Problem description: Begin at the line containing "ATOM 214 C C" in the data below and go on through the line containing "ATOM 233 O O", repeating each line exactly; include both ends and no other line.

Extracted records:
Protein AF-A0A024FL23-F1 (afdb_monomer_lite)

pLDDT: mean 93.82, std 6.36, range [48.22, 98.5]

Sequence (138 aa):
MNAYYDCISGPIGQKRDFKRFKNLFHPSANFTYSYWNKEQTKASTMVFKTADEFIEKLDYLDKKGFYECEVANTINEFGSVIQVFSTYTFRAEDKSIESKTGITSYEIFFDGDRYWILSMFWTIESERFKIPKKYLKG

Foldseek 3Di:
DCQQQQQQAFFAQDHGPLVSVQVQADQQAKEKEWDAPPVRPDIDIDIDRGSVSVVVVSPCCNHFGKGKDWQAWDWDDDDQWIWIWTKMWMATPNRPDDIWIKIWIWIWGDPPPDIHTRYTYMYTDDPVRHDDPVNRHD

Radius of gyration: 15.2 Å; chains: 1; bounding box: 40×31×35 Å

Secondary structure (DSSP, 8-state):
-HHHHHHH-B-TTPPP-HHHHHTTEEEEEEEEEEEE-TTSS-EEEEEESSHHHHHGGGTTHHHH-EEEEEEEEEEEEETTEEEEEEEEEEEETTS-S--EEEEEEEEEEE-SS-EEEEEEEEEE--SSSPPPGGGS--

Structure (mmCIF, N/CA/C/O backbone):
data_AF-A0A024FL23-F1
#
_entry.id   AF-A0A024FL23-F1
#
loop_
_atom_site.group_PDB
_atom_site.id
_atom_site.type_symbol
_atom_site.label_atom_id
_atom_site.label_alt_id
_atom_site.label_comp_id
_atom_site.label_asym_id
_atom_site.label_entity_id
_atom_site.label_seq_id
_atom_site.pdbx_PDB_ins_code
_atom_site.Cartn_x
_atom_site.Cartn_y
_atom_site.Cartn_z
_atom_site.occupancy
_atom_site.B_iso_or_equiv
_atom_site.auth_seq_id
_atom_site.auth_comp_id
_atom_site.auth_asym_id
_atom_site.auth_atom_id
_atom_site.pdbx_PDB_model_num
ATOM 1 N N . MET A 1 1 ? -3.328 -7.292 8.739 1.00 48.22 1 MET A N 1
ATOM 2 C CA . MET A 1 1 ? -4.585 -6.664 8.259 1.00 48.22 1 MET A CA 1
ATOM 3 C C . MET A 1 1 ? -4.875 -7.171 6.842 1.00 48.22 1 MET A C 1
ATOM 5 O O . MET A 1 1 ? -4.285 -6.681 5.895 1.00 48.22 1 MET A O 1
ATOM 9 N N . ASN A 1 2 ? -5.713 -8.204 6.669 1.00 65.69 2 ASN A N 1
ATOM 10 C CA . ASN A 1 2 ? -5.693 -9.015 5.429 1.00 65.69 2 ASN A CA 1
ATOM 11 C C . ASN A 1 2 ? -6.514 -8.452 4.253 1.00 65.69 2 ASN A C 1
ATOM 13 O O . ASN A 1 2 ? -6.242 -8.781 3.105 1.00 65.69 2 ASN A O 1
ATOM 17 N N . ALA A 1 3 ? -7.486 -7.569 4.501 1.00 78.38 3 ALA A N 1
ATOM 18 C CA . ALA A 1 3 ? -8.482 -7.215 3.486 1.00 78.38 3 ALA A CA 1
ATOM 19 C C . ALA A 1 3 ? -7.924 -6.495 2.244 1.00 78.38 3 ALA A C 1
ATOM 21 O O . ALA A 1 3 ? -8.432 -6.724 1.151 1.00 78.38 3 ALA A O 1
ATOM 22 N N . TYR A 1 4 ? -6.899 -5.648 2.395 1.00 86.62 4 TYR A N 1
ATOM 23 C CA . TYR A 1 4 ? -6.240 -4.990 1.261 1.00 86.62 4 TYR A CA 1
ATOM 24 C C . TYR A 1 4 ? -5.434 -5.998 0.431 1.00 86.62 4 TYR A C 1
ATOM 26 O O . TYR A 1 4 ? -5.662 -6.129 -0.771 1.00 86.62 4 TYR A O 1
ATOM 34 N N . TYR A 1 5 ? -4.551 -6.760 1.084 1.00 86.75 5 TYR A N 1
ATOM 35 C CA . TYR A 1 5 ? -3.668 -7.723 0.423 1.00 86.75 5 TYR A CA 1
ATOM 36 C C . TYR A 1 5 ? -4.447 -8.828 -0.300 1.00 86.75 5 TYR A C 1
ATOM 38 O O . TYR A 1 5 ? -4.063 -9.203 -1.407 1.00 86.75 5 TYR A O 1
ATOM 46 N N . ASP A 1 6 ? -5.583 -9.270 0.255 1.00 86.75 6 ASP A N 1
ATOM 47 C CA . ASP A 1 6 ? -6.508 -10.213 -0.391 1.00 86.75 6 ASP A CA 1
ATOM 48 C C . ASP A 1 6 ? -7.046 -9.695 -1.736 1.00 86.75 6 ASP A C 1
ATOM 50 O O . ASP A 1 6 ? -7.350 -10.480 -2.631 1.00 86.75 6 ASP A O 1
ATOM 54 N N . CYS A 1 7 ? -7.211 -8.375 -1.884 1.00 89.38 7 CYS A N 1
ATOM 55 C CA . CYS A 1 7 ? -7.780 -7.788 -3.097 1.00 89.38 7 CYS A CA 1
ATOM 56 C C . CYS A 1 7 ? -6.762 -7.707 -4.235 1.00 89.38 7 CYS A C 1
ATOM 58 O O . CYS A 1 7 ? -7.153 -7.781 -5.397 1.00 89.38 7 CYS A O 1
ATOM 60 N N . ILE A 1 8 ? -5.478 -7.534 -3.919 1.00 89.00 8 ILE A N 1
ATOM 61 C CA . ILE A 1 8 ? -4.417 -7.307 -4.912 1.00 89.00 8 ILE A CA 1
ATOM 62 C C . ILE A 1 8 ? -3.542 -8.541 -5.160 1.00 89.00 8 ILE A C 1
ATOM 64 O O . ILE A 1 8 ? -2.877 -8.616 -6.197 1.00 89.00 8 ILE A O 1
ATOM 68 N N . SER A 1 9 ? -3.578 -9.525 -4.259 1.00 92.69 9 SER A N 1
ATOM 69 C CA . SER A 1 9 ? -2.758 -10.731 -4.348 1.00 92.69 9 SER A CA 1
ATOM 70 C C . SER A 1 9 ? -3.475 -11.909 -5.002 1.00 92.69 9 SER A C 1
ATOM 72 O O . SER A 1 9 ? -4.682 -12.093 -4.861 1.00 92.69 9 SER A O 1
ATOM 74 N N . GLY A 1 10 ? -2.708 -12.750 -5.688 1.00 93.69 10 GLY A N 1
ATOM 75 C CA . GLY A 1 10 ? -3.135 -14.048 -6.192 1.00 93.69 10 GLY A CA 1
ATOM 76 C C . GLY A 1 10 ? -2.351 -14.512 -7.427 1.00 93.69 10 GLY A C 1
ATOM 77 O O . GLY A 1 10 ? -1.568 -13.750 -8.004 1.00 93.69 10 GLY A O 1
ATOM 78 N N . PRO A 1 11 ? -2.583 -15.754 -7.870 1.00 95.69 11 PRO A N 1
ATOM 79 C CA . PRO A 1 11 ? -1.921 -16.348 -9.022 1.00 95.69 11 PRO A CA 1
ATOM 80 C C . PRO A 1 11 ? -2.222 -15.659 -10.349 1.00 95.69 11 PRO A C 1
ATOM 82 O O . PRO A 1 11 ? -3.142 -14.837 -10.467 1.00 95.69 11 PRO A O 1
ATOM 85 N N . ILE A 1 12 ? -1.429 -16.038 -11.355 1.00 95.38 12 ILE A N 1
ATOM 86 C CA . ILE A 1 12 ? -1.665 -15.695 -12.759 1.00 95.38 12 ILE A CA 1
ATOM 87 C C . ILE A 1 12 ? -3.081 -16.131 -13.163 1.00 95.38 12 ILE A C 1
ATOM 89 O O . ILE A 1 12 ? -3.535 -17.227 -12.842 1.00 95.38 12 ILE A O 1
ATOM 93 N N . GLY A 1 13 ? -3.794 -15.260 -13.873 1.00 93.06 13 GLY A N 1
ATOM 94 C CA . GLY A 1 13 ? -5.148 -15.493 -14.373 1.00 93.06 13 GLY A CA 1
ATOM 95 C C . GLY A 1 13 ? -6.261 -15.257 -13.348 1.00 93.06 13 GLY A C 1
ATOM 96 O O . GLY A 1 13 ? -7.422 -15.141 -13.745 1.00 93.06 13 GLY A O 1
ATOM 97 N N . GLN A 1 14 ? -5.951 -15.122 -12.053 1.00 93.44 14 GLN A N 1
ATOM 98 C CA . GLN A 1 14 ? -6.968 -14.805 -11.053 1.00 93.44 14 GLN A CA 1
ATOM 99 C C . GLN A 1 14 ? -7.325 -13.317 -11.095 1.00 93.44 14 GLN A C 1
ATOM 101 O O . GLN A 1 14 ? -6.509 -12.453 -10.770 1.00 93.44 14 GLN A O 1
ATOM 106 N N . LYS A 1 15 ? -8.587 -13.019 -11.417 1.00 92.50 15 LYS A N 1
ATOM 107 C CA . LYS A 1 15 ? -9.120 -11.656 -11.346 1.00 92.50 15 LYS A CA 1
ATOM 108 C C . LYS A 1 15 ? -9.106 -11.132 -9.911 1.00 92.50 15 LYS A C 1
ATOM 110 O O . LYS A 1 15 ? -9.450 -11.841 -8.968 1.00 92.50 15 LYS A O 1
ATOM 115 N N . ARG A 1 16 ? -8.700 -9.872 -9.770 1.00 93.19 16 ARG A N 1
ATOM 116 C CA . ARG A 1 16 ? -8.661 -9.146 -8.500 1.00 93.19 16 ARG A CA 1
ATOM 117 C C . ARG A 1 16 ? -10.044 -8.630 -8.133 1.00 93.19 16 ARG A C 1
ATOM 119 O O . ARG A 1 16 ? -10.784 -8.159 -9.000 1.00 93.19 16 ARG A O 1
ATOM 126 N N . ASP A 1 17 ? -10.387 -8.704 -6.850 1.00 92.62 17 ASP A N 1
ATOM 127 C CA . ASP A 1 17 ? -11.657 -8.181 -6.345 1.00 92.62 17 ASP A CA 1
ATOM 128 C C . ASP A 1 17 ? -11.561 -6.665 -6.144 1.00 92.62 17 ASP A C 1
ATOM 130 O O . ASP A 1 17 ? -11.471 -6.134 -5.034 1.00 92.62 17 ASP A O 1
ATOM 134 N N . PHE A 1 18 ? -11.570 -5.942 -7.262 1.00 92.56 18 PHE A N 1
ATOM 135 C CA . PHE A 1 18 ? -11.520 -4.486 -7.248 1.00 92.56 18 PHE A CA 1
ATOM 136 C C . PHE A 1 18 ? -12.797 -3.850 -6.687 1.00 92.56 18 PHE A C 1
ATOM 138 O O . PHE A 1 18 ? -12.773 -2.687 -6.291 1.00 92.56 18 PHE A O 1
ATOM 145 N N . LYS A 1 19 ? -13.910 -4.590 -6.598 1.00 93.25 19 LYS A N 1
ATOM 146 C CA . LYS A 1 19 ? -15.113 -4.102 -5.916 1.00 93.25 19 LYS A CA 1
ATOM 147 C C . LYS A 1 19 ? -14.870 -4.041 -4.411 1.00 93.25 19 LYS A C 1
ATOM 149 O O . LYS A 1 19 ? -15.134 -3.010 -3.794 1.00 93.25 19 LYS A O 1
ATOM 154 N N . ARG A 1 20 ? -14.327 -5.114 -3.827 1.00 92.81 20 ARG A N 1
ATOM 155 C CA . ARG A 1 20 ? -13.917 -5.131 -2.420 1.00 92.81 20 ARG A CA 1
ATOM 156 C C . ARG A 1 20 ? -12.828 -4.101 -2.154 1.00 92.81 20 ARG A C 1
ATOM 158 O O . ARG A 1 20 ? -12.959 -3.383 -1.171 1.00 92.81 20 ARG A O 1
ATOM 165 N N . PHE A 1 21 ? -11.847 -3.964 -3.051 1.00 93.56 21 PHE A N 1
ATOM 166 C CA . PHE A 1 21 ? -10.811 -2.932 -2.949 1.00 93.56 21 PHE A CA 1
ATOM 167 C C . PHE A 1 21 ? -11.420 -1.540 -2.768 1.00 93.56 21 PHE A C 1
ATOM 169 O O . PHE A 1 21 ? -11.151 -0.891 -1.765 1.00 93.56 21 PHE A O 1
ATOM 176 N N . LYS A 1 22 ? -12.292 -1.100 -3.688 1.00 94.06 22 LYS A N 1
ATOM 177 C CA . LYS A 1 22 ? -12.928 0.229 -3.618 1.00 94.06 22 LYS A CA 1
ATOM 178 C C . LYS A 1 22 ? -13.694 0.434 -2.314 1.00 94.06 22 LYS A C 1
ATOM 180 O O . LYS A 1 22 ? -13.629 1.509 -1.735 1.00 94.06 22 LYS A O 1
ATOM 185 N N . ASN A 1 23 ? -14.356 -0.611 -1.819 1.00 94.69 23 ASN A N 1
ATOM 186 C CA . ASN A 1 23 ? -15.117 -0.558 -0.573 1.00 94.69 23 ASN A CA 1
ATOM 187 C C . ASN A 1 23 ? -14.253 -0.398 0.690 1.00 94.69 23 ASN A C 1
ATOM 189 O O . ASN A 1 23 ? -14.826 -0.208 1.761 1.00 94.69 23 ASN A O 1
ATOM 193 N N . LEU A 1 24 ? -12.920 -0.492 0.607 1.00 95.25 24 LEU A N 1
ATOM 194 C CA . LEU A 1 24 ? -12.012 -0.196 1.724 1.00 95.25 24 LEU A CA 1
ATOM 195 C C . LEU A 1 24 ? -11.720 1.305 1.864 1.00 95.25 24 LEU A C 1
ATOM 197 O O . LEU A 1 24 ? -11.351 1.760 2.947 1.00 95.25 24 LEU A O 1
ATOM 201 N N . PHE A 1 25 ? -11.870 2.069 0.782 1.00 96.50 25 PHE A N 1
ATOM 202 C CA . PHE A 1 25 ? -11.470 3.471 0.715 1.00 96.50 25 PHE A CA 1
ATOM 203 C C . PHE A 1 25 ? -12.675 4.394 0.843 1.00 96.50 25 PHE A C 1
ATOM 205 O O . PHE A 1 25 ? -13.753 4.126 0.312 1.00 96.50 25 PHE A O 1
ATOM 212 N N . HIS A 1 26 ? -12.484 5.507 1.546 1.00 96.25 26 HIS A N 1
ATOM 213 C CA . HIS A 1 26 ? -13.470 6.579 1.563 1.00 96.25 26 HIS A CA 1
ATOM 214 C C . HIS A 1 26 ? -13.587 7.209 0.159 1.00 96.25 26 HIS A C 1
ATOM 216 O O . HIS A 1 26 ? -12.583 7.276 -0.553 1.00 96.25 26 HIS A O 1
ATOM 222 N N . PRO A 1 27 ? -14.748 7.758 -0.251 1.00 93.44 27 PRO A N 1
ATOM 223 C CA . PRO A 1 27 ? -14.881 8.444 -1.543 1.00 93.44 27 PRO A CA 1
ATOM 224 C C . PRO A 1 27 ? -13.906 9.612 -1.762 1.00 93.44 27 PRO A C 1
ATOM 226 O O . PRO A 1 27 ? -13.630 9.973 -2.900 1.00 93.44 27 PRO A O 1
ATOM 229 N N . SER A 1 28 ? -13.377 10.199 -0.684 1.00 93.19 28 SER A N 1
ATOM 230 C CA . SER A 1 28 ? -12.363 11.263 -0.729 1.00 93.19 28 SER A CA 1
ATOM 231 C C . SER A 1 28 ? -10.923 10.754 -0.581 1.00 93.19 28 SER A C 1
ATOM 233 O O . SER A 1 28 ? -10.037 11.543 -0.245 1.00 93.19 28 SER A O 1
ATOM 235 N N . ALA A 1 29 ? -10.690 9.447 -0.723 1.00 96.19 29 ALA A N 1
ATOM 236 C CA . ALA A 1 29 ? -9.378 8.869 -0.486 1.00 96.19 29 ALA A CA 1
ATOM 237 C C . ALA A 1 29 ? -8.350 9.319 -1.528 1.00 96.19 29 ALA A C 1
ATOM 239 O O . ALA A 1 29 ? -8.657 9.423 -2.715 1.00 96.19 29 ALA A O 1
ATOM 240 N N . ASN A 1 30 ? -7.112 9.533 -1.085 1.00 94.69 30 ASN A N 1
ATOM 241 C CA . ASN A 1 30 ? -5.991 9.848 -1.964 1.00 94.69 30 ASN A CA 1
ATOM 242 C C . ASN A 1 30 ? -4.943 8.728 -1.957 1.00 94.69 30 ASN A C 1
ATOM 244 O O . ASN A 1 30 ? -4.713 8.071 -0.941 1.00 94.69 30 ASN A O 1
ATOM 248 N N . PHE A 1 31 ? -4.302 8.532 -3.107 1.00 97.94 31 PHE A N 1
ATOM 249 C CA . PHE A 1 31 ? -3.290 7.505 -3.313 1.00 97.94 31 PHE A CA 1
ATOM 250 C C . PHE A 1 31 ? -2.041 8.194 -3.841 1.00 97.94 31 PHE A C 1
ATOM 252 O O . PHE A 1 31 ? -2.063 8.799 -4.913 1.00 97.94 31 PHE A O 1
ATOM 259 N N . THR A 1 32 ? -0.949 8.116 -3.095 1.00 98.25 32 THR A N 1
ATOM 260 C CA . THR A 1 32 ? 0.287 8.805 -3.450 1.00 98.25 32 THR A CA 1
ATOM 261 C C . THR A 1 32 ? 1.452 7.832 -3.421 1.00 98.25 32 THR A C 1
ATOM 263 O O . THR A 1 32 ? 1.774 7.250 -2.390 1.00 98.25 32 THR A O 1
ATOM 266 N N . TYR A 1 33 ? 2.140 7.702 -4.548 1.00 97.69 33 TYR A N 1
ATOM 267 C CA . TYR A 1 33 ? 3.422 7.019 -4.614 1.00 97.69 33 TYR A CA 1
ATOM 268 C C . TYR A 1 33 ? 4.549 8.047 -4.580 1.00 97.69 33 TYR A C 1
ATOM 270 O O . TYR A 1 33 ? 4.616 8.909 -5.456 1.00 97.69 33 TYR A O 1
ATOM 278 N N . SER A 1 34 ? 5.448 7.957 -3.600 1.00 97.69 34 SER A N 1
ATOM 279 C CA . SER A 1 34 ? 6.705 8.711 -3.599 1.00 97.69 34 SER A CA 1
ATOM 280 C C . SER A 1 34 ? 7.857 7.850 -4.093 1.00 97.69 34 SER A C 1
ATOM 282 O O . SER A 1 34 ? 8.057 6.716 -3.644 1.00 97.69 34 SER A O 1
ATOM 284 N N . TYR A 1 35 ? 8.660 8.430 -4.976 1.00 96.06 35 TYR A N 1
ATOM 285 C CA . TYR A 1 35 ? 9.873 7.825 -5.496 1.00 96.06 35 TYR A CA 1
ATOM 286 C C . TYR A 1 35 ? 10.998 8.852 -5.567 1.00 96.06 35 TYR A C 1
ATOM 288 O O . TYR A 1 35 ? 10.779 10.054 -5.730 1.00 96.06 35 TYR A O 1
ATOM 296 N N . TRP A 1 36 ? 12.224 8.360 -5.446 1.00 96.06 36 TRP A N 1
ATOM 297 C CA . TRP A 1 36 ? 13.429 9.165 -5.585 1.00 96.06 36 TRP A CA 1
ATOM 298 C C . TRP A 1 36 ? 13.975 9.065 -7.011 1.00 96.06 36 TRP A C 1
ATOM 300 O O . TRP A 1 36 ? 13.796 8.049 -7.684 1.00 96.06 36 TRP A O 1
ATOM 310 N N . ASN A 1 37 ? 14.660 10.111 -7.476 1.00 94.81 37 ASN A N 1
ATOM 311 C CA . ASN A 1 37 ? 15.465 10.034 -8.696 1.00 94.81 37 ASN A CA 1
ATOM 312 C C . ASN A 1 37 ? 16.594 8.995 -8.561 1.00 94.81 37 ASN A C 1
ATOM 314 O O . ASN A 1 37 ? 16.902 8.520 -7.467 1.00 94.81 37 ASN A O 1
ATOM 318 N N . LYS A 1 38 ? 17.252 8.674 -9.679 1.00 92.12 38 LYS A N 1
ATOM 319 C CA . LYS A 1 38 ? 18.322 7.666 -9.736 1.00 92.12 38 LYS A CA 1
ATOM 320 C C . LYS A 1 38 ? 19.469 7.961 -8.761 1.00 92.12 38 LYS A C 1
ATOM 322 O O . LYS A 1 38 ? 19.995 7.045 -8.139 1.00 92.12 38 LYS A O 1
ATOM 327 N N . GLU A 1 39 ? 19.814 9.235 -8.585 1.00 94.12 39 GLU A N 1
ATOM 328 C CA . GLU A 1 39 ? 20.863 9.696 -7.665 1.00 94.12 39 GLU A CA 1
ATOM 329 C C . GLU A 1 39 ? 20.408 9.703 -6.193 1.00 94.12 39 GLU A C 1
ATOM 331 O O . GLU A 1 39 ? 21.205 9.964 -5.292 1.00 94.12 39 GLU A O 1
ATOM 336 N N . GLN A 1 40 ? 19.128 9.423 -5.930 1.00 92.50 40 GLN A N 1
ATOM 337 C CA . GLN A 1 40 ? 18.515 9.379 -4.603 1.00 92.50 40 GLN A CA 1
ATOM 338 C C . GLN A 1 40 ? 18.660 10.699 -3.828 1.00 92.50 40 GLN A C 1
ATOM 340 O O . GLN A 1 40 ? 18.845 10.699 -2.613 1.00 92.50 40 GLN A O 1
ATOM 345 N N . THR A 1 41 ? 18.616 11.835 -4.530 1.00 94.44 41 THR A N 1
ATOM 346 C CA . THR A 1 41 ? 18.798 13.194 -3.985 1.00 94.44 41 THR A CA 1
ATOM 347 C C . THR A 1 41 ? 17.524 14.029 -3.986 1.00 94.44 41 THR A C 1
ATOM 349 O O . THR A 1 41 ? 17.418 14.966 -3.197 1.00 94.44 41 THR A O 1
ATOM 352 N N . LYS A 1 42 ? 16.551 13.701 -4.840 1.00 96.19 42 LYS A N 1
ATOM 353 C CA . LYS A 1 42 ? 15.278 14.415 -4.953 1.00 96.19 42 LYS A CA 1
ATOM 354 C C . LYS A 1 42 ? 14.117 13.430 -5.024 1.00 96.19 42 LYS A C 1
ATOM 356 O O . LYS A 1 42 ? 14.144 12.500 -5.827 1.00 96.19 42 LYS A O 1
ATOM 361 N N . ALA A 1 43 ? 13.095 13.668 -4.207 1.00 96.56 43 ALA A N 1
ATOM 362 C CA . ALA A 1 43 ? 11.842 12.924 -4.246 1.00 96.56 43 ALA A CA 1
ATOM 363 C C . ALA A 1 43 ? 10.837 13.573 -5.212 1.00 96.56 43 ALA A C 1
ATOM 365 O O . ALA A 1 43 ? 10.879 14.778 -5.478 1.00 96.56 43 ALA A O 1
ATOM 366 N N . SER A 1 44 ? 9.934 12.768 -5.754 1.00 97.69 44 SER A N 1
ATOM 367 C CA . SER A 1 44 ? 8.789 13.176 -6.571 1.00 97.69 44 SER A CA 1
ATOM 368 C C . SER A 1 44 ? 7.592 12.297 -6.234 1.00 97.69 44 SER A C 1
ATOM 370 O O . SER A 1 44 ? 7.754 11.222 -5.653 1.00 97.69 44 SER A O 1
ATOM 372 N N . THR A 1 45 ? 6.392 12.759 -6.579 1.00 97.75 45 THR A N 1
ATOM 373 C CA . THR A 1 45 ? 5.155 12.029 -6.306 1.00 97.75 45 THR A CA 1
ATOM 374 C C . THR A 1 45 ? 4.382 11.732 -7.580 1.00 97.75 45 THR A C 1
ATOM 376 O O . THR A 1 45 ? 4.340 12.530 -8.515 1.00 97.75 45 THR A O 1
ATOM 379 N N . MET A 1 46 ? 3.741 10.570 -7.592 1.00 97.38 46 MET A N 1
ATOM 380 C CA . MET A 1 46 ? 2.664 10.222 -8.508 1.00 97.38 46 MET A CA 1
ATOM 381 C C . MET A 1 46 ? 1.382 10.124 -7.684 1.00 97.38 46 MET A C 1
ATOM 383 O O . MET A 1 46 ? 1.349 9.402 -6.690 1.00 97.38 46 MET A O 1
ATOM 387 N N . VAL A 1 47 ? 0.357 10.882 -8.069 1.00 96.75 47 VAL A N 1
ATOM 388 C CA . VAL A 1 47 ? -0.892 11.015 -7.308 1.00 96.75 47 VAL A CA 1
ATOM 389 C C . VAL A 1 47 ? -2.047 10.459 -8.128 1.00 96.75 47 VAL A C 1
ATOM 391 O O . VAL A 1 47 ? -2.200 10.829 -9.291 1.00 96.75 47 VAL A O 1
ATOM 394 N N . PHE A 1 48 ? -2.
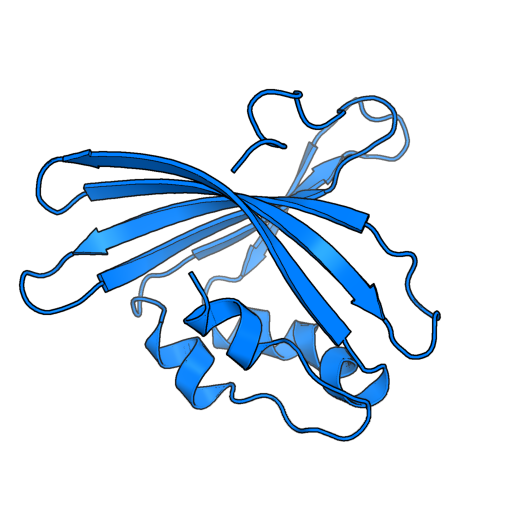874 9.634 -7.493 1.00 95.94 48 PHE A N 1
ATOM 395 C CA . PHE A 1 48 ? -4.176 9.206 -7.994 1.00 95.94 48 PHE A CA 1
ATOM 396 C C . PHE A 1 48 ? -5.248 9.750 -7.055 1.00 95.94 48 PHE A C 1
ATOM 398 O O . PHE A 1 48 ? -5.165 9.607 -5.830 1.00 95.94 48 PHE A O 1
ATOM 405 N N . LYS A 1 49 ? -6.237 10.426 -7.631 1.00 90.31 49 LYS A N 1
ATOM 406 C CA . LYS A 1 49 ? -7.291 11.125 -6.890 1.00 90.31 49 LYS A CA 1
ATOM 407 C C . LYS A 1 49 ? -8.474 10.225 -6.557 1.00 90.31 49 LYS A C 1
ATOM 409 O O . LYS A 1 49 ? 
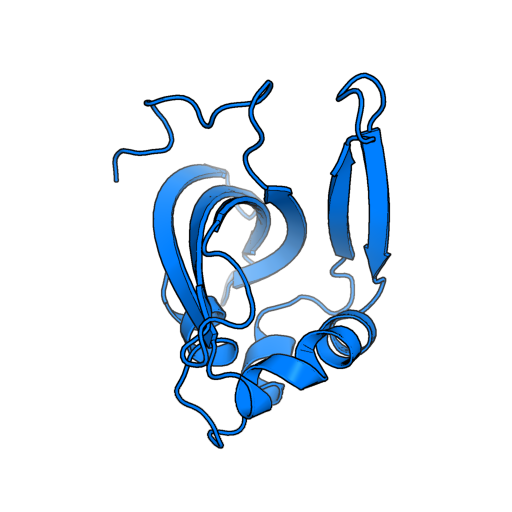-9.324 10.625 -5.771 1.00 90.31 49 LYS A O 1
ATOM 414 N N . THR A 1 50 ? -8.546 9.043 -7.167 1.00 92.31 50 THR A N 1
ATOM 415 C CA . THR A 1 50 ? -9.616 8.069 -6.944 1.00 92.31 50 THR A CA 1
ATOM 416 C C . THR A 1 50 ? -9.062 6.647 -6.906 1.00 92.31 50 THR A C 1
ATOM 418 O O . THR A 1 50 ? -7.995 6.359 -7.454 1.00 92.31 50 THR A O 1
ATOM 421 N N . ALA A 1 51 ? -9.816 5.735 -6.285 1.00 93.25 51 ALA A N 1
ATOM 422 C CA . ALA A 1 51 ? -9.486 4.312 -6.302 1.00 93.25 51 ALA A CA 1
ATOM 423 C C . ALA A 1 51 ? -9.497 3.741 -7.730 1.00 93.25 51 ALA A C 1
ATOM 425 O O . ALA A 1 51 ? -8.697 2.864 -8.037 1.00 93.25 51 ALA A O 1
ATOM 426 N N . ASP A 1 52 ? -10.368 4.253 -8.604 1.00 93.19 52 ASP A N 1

Result for this exercise:
ATOM 214 C C . HIS A 1 26 ? -13.587 7.209 0.159 1.00 96.25 26 HIS A C 1
ATOM 216 O O . HIS A 1 26 ? -12.583 7.276 -0.553 1.00 96.25 26 HIS A O 1
ATOM 222 N N . PRO A 1 27 ? -14.748 7.758 -0.251 1.00 93.44 27 PRO A N 1
ATOM 223 C CA . PRO A 1 27 ? -14.881 8.444 -1.543 1.00 93.44 27 PRO A CA 1
ATOM 224 C C . PRO A 1 27 ? -13.906 9.612 -1.762 1.00 93.44 27 PRO A C 1
ATOM 226 O O . PRO A 1 27 ? -13.630 9.973 -2.900 1.00 93.44 27 PRO A O 1
ATOM 229 N N . SER A 1 28 ? -13.377 10.199 -0.684 1.00 93.19 28 SER A N 1
ATOM 230 C CA . SER A 1 28 ? -12.363 11.263 -0.729 1.00 93.19 28 SER A CA 1
ATOM 231 C C . SER A 1 28 ? -10.923 10.754 -0.581 1.00 93.19 28 SER A C 1
ATOM 233 O O . SER A 1 28 ? -10.037 11.543 -0.245 1.00 93.19 28 SER A O 1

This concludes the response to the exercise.